Generalmente cuando llegan dosis de vacuna lo hacen rodeadas del más estricto protocolo, escoltadas por policías y deben ser recepcionadas por los responsables del centro para comprobar que la temperatura es la adecuada y que ninguna de esas dosis “desaparece misteriosamente” para terminar inyectada en brazos de políticos indignos. Pero hoy, por algún motivo que solo ese repartidor sabría, las vacunas están en mis manos y mi misión es la de hacerlas llegar a mi jefa para olvidarme para siempre del asunto y de paso, evitarme problemas.

La llamo por teléfono y después de unos instantes de desconcierto, me da instrucciones para quitarme semejante problema de encima: Primero debo llegar al edificio de enfermería, que está en el otro extremo de la calle, conseguir la llave de su despacho y meterlas en la nevera, en la segunda estantería concretamente; después, claro está, de abrir la caja, contar las dosis, hacer fotos de éstas y del termómetro que encontraré en el interior para comprobar que no se ha roto la cadena del frío. Cuelga el teléfono y me siento apabullado. Solo recuerdo las palabras “nevera” y “fotos”, pero no puedo volver a llamarla bajo pena de humillante castigo, así que me coloco la caja bajo el brazo, que es la parte más fría de mi cuerpo y me abro paso entre la gente para alcanzar la puerta. Pero entonces sucede.

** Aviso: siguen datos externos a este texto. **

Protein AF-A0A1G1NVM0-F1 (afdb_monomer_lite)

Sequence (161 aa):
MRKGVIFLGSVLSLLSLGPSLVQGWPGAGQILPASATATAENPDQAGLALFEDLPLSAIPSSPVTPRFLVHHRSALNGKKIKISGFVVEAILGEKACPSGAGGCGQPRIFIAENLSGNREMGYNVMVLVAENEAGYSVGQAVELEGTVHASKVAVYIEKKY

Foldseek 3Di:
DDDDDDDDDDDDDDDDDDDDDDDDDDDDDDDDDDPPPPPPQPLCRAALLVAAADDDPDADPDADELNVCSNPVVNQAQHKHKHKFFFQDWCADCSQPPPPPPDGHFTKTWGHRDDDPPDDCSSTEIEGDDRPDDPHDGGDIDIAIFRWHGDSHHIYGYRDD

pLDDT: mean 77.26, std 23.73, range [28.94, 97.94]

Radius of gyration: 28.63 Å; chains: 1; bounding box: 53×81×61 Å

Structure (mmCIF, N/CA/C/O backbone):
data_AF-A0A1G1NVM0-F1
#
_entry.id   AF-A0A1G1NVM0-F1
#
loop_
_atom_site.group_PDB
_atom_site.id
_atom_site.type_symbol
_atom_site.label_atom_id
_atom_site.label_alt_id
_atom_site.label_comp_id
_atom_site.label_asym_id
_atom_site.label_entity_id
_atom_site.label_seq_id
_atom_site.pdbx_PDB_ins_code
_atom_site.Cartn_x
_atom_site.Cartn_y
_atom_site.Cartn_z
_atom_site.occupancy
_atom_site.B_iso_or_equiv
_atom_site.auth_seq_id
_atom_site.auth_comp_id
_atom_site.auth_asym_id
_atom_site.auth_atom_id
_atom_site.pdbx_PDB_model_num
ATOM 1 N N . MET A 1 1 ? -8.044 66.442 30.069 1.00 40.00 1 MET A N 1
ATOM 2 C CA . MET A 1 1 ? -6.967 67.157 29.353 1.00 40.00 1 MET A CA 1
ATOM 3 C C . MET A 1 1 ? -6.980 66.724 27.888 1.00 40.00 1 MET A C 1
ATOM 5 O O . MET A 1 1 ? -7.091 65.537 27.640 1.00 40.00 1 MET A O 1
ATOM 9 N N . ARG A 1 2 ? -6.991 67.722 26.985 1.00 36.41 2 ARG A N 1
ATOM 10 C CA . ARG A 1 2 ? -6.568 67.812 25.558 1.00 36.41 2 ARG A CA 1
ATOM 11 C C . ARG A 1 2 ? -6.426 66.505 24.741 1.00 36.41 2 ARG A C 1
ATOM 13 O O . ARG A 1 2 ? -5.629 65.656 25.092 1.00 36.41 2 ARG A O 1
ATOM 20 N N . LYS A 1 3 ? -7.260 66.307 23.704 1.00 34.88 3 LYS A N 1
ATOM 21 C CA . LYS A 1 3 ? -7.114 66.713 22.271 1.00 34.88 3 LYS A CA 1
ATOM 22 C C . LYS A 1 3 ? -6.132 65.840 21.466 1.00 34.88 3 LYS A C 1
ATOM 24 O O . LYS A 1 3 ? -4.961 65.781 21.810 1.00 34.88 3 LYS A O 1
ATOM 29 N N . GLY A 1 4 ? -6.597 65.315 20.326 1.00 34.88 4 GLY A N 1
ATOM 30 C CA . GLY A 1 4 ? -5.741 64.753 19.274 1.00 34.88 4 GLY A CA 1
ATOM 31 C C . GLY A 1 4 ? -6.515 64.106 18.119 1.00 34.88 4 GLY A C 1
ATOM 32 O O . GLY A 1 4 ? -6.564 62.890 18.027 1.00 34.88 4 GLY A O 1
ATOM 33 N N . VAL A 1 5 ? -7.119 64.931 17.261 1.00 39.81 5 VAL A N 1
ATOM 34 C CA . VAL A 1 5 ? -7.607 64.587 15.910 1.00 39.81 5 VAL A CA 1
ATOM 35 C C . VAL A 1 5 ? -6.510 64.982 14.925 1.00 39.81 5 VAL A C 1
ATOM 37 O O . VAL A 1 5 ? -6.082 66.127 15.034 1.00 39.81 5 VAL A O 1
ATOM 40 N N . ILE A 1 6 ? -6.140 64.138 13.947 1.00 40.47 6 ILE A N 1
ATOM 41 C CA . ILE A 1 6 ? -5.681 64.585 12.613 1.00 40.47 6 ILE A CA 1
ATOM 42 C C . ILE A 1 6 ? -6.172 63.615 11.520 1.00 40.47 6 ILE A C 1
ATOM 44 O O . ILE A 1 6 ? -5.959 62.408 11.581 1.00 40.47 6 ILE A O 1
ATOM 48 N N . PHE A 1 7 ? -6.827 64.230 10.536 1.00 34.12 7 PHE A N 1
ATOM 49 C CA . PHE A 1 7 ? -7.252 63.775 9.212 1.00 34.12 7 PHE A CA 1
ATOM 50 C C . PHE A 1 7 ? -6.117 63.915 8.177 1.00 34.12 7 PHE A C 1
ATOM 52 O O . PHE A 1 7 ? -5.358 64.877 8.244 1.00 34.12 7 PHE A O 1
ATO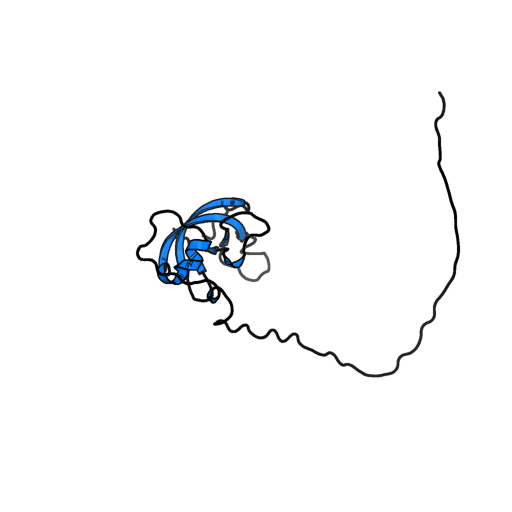M 59 N N . LEU A 1 8 ? -6.117 63.072 7.142 1.00 41.03 8 LEU A N 1
ATOM 60 C CA . LEU A 1 8 ? -5.613 63.344 5.780 1.00 41.03 8 LEU A CA 1
ATOM 61 C C . LEU A 1 8 ? -6.464 62.445 4.860 1.00 41.03 8 LEU A C 1
ATOM 63 O O . LEU A 1 8 ? -6.391 61.230 4.981 1.00 41.03 8 LEU A O 1
ATOM 67 N N . GLY A 1 9 ? -7.499 62.945 4.176 1.00 32.34 9 GLY A N 1
ATOM 68 C CA . GLY A 1 9 ? -7.458 63.721 2.922 1.00 32.34 9 GLY A CA 1
ATOM 69 C C . GLY A 1 9 ? -7.909 62.776 1.789 1.00 32.34 9 GLY A C 1
ATOM 70 O O . GLY A 1 9 ? -7.170 61.869 1.446 1.00 32.34 9 GLY A O 1
ATOM 71 N N . SER A 1 10 ? -9.186 62.692 1.393 1.00 37.22 10 SER A N 1
ATOM 72 C CA . SER A 1 10 ? -10.019 63.615 0.594 1.00 37.22 10 SER A CA 1
ATOM 73 C C . SER A 1 10 ? -9.490 63.897 -0.819 1.00 37.22 10 SER A C 1
ATOM 75 O O . SER A 1 10 ? -8.629 64.756 -0.949 1.00 37.22 10 SER A O 1
ATOM 77 N N . VAL A 1 11 ? -10.061 63.214 -1.830 1.00 42.62 11 VAL A N 1
ATOM 78 C CA . VAL A 1 11 ? -10.520 63.729 -3.151 1.00 42.62 11 VAL A CA 1
ATOM 79 C C . VAL A 1 11 ? -11.586 62.725 -3.664 1.00 42.62 11 VAL A C 1
ATOM 81 O O . VAL A 1 11 ? -11.248 61.601 -4.015 1.00 42.62 11 VAL A O 1
ATOM 84 N N . LEU A 1 12 ? -12.882 62.901 -3.371 1.00 37.09 12 LEU A N 1
ATOM 85 C CA . LEU A 1 12 ? -13.933 63.471 -4.243 1.00 37.09 12 LEU A CA 1
ATOM 86 C C . LEU A 1 12 ? -13.821 63.083 -5.737 1.00 37.09 12 LEU A C 1
ATOM 88 O O . LEU A 1 12 ? -12.967 63.593 -6.442 1.00 37.09 12 LEU A O 1
ATOM 92 N N . SER A 1 13 ? -14.710 62.208 -6.233 1.00 38.66 13 SER A N 1
ATOM 93 C CA . SER A 1 13 ? -15.907 62.591 -7.029 1.00 38.66 13 SER A CA 1
ATOM 94 C C . SER A 1 13 ? -15.648 62.508 -8.549 1.00 38.66 13 SER A C 1
ATOM 96 O O . SER A 1 13 ? -14.540 62.759 -8.984 1.00 38.66 13 SER A O 1
ATOM 98 N N . LEU A 1 14 ? -16.578 62.184 -9.453 1.00 39.06 14 LEU A N 1
ATOM 99 C CA . LEU A 1 14 ? -18.041 62.084 -9.446 1.00 39.06 14 LEU A CA 1
ATOM 100 C C . LEU A 1 14 ? -18.460 61.478 -10.818 1.00 39.06 14 LEU A C 1
ATOM 102 O O . LEU A 1 14 ? -17.680 61.552 -11.763 1.00 39.06 14 LEU A O 1
ATOM 106 N N . LEU A 1 15 ? -19.729 61.049 -10.925 1.00 38.25 15 LEU A N 1
ATOM 107 C CA . LEU A 1 15 ? -20.562 60.977 -12.153 1.00 38.25 15 LEU A CA 1
ATOM 108 C C . LEU A 1 15 ? -20.379 59.734 -13.058 1.00 38.25 15 LEU A C 1
ATOM 110 O O . LEU A 1 15 ? -19.270 59.367 -13.402 1.00 38.25 15 LEU A O 1
ATOM 114 N N . SER A 1 16 ? -21.426 59.053 -13.538 1.00 36.69 16 SER A N 1
ATOM 115 C CA . SER A 1 16 ? -22.870 59.311 -13.459 1.00 36.69 16 SER A CA 1
ATOM 116 C C . SER A 1 16 ? -23.692 58.189 -14.114 1.00 36.69 16 SER A C 1
ATOM 118 O O . SER A 1 16 ? -23.205 57.591 -15.064 1.00 36.69 16 SER A O 1
ATOM 120 N N . LEU A 1 17 ? -24.965 58.079 -13.692 1.00 40.25 17 LEU A N 1
ATOM 121 C CA . LEU A 1 17 ? -26.175 57.797 -14.502 1.00 40.25 17 LEU A CA 1
ATOM 122 C C . LEU A 1 17 ? -26.193 56.466 -15.286 1.00 40.25 17 LEU A C 1
ATOM 124 O O . LEU A 1 17 ? -25.464 56.285 -16.244 1.00 40.25 17 LEU A O 1
ATOM 128 N N . GLY A 1 18 ? -27.062 55.508 -14.970 1.00 37.00 18 GLY A N 1
ATOM 129 C CA . GLY A 1 18 ? -28.517 55.637 -15.131 1.00 37.00 18 GLY A CA 1
ATOM 130 C C . GLY A 1 18 ? -29.042 54.540 -16.092 1.00 37.00 18 GLY A C 1
ATOM 131 O O . GLY A 1 18 ? -28.230 53.807 -16.636 1.00 37.00 18 GLY A O 1
ATOM 132 N N . PRO A 1 19 ? -30.363 54.361 -16.271 1.00 45.84 19 PRO A N 1
ATOM 133 C CA . PRO A 1 19 ? -31.056 53.107 -15.936 1.00 45.84 19 PRO A CA 1
ATOM 134 C C . PRO A 1 19 ? -31.591 52.257 -17.117 1.00 45.84 19 PRO A C 1
ATOM 136 O O . PRO A 1 19 ? -31.649 52.709 -18.251 1.00 45.84 19 PRO A O 1
ATOM 139 N N . SER A 1 20 ? -32.012 51.031 -16.765 1.00 42.72 20 SER A N 1
ATOM 140 C CA . SER A 1 20 ? -33.066 50.144 -17.311 1.00 42.72 20 SER A CA 1
ATOM 141 C C . SER A 1 20 ? -33.547 50.278 -18.766 1.00 42.72 20 SER A C 1
ATOM 143 O O . SER A 1 20 ? -34.034 51.332 -19.148 1.00 42.72 20 SER A O 1
ATOM 145 N N . LEU A 1 21 ? -33.661 49.138 -19.474 1.00 37.03 21 LEU A N 1
ATOM 146 C CA . LEU A 1 21 ? -34.916 48.691 -20.114 1.00 37.03 21 LEU A CA 1
ATOM 147 C C . LEU A 1 21 ? -34.846 47.229 -20.608 1.00 37.03 21 LEU A C 1
ATOM 149 O O . LEU A 1 21 ? -33.874 46.778 -21.205 1.00 37.03 21 LEU A O 1
ATOM 153 N N . VAL A 1 22 ? -35.931 46.514 -20.317 1.00 41.06 22 VAL A N 1
ATOM 154 C CA . VAL A 1 22 ? -36.328 45.178 -20.782 1.00 41.06 22 VAL A CA 1
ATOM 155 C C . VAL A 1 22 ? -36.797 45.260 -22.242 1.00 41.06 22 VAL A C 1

Sucede que alguien lee la etiqueta y descubre que lo que llevo son las preciadas vacunas, con lo que empieza a extenderse un rumor que hace que todos me miren con ojos sedientos de arn vírico. Sintiéndome acosado empiezo a caminar más deprisa y noto que algunos, los más desesperados, me siguen como si nada y cuando llego a la puerta tengo a media docena de ancianos que corren hacia mi remangándose el brazo para recibir su primera dosis.

El edificio de enfermería está a menos de cincuenta metros pero cuanto más avanzo más lejos parece que me encuentre. Trato de esconderme en los arbustos pero están llenos de viejos que se han traído las jeringuillas de casa y no están dispuestos a dejarme escapar. Ha llegado al hora de jugármelo todo a una última carrera. Cojo aire y me lanzo en un esprint zigzagueante con la caja entre mis manos como un jugador de rugby al que solo le quedan cinco segundos de partido y necesita marcar el último touchdown mientras el árbitro se ata los zapatos de espaldas a él. Esquivo al primer viejo y salto sobre el segundo para impulsarme sobre su cabeza y alcanzar a un tercero con mis piernas alrededor de su cuello y desnucarlo, pero no coordino bien y caigo al suelo. Trato de levantarme de un salto con voltereta pero me duele la espalda. Me levanto lastimeramente renegando de este trabajo que me ha hecho perder la envidiable forma física que tenía y noto como alguien me sujeta por un pie. Si no hago algo, en menos de cinco segundos tendré a una decena de personas encima de mí y eso no lo puedo permitir. Me deshago de mi zapato, me levanto como puedo y corro cojeando para encontrarme rodeado por más gente que acuden zombificados para unirse a la turba. Ahora sí que ya no tengo escape posible. Encontrarán mi cuerpo aplastado junto a una treintena de viales vacíos y nadie reconocerá mi titánico esfuerzo por salvar el mundo, o al menos una pequeñísima parte de él. Y así me preparo para morir hasta que se me ocurre algo que podría salvarme. Levanto la caja en alto y grito a pleno pulmón: “¡Son vacunas Astra Zeneca, las de la fiebre, los trombos, y la muerte!” y de pronto todos se detienen, se miran horrorizados y huyen del lugar como vampiros en campo de ajos.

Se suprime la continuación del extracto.